Кадры решают все
Часть 5 из 8 Информация о книге
Для доступа к библиотеке пройдите авторизацию
– А сейчас, наверное, поздно уже доставать? – спросила Настя, подавая подруге тарелку с плоским сероватым омлетом.
Лариса улыбнулась:
– Ах, зайчик, какая ты у меня все-таки еще маленькая и глупенькая. Совсем ребенок, а сама уже мама…
Настя потупилась.
– Ну ничего, освоишься, научишься еще.
«Конечно, научусь! – хотелось сказать Насте. – Потому что впереди у меня непростая жизнь. Мало ли куда еще придется за ним поехать».
Но вместо этого она молча улыбнулась и развела руками. Конечно, Данилка уже подрос, уже не требует столько хлопот, как раньше, иногда даже сам просится на горшочек, поэтому она просто обязана готовить, пока сидит дома. В самом деле, для него же она готовила бы, если бы он на ней женился?
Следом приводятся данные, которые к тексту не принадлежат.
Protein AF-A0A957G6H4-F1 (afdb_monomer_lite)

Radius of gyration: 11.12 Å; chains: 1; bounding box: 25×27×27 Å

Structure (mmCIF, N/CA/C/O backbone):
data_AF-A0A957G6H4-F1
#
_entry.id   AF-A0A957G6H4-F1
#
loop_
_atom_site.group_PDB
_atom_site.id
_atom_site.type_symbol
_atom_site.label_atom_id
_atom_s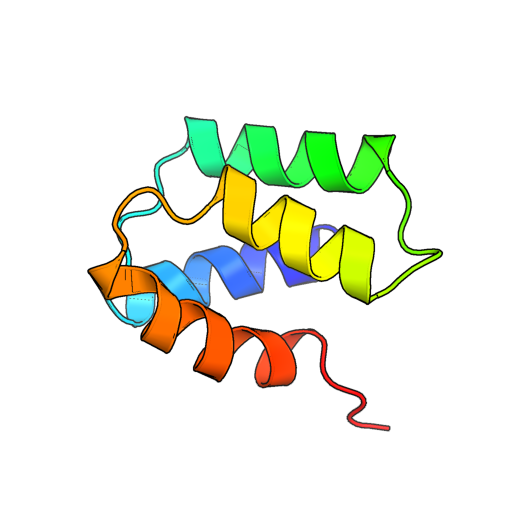ite.label_alt_id
_atom_site.label_comp_id
_atom_site.label_asym_id
_atom_site.label_entity_id
_atom_site.label_seq_id
_atom_site.pdbx_PDB_ins_code
_atom_site.Cartn_x
_atom_site.Cartn_y
_atom_site.Cartn_z
_atom_site.occupancy
_atom_site.B_iso_or_equiv
_atom_site.auth_seq_id
_atom_site.auth_comp_id
_atom_site.auth_asym_id
_atom_site.auth_atom_id
_atom_site.pdbx_PDB_model_num
ATOM 1 N N . MET A 1 1 ? -0.705 -4.611 14.242 1.00 73.81 1 MET A N 1
ATOM 2 C CA . MET A 1 1 ? -1.167 -4.524 12.836 1.00 73.81 1 MET A CA 1
ATOM 3 C C . MET A 1 1 ? -0.079 -3.916 11.970 1.00 73.81 1 MET A C 1
ATOM 5 O O . MET A 1 1 ? 0.180 -4.439 10.894 1.00 73.81 1 MET A O 1
ATOM 9 N N . ASP A 1 2 ? 0.585 -2.878 12.471 1.00 80.81 2 ASP A N 1
ATOM 10 C CA . ASP A 1 2 ? 1.683 -2.175 11.797 1.00 80.81 2 ASP A CA 1
ATOM 11 C C . ASP A 1 2 ? 2.790 -3.127 11.337 1.00 80.81 2 ASP A C 1
ATOM 13 O O . ASP A 1 2 ? 3.212 -3.055 10.187 1.00 80.81 2 ASP A O 1
ATOM 17 N N . ASP A 1 3 ? 3.149 -4.117 12.160 1.00 88.38 3 ASP A N 1
ATOM 18 C CA . ASP A 1 3 ? 4.109 -5.161 11.776 1.00 88.38 3 ASP A CA 1
ATOM 19 C C . ASP A 1 3 ? 3.681 -5.927 10.514 1.00 88.38 3 ASP A C 1
ATOM 21 O O . ASP A 1 3 ? 4.491 -6.107 9.607 1.00 88.38 3 ASP A O 1
ATOM 25 N N . ARG A 1 4 ? 2.395 -6.293 10.378 1.00 91.00 4 ARG A N 1
ATOM 26 C CA . ARG A 1 4 ? 1.892 -6.981 9.171 1.00 91.00 4 ARG A CA 1
ATOM 27 C C . ARG A 1 4 ? 1.909 -6.072 7.944 1.00 91.00 4 ARG A C 1
ATOM 29 O O . ARG A 1 4 ? 2.147 -6.550 6.839 1.00 91.00 4 ARG A O 1
ATOM 36 N N . VAL A 1 5 ? 1.676 -4.768 8.116 1.00 93.00 5 VAL A N 1
ATOM 37 C CA . VAL A 1 5 ? 1.793 -3.781 7.027 1.00 93.00 5 VAL A CA 1
ATOM 38 C C . VAL A 1 5 ? 3.253 -3.635 6.598 1.00 93.00 5 VAL A C 1
ATOM 40 O O . VAL A 1 5 ? 3.545 -3.645 5.404 1.00 93.00 5 VAL A O 1
ATOM 43 N N . VAL A 1 6 ? 4.188 -3.582 7.547 1.00 94.62 6 VAL A N 1
ATOM 44 C CA . VAL A 1 6 ? 5.629 -3.535 7.262 1.00 94.62 6 VAL A CA 1
ATOM 45 C C . VAL A 1 6 ? 6.097 -4.806 6.549 1.00 94.62 6 VAL A C 1
ATOM 47 O O . VAL A 1 6 ? 6.842 -4.721 5.571 1.00 94.62 6 VAL A O 1
ATOM 50 N N . GLU A 1 7 ? 5.655 -5.982 6.992 1.00 95.81 7 GLU A N 1
ATOM 51 C CA . GLU A 1 7 ? 5.935 -7.260 6.329 1.00 95.81 7 GLU A CA 1
ATOM 52 C C . GLU A 1 7 ? 5.355 -7.314 4.912 1.00 95.81 7 GLU A C 1
ATOM 54 O O . GLU 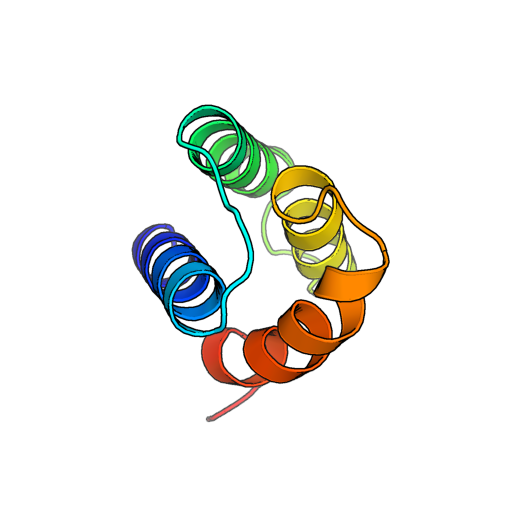A 1 7 ? 6.038 -7.756 3.987 1.00 95.81 7 GLU A O 1
ATOM 59 N N . PHE A 1 8 ? 4.138 -6.806 4.716 1.00 96.88 8 PHE A N 1
ATOM 60 C CA . PHE A 1 8 ? 3.518 -6.714 3.398 1.00 96.88 8 PHE A CA 1
ATOM 61 C C . PHE A 1 8 ? 4.294 -5.783 2.457 1.00 96.88 8 PHE A C 1
ATOM 63 O O . PHE A 1 8 ? 4.579 -6.155 1.320 1.00 96.88 8 PHE A O 1
ATOM 70 N N . ILE A 1 9 ? 4.731 -4.613 2.939 1.00 97.00 9 ILE A N 1
ATOM 71 C CA . ILE A 1 9 ? 5.587 -3.687 2.178 1.00 97.00 9 ILE A CA 1
ATOM 72 C C . ILE A 1 9 ? 6.905 -4.362 1.776 1.00 97.00 9 ILE A C 1
ATOM 74 O O . ILE A 1 9 ? 7.384 -4.185 0.653 1.00 97.00 9 ILE A O 1
ATOM 78 N N . ARG A 1 10 ? 7.502 -5.157 2.672 1.00 97.00 10 ARG A N 1
ATOM 79 C CA . ARG A 1 10 ? 8.698 -5.952 2.349 1.00 97.00 10 ARG A CA 1
ATOM 80 C C . ARG A 1 10 ? 8.399 -7.006 1.281 1.00 97.00 10 ARG A C 1
ATOM 82 O O . ARG A 1 10 ? 9.205 -7.154 0.367 1.00 97.00 10 ARG A O 1
ATOM 89 N N . GLY A 1 11 ? 7.252 -7.679 1.361 1.00 97.44 11 GLY A N 1
ATOM 90 C CA . GLY A 1 11 ? 6.784 -8.632 0.352 1.00 97.44 11 GLY A CA 1
ATOM 91 C C . GLY A 1 11 ? 6.617 -8.001 -1.030 1.00 97.44 11 GLY A C 1
ATOM 92 O O . GLY A 1 11 ? 7.145 -8.523 -2.007 1.00 97.44 11 GLY A O 1
ATOM 93 N N . LEU A 1 12 ? 5.974 -6.832 -1.105 1.00 97.62 12 LEU A N 1
ATOM 94 C CA . LEU A 1 12 ? 5.829 -6.060 -2.344 1.00 97.62 12 LEU A CA 1
ATOM 95 C C . LEU A 1 12 ? 7.192 -5.722 -2.961 1.00 97.62 12 LEU A C 1
ATOM 97 O O . LEU A 1 12 ? 7.420 -5.987 -4.140 1.00 97.62 12 LEU A O 1
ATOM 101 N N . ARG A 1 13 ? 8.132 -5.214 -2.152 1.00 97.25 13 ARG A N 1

Настя вздохнула. Первая обязанность жены это порядок в доме и горячее питание, провозглашала Ларисина мать, наставительно подняв палец, а Настя стеснялась заметить, что это вообще-то две обязанности.
В Настиной семье тоже на первый взгляд было так, да не так. Никто там не тыкал друг в друга пальцами, не изрекал прописных истин, а просто жили весело, да и все.
Порой папа приходил с работы и, обнаружив, что они с мамой весь день просидели дома из-за пурги, поэтому в доме шаром кати, быстро целовал их и бежал в кулинарию. А мама, вооружившись разводным ключом и флотской смекалкой, ремонтировала кран в кухне, ну а от Насти вообще ничего не требовали, только ходи в школу да не болей, а если посуду помоешь – так ты вообще лучший ребенок в мире.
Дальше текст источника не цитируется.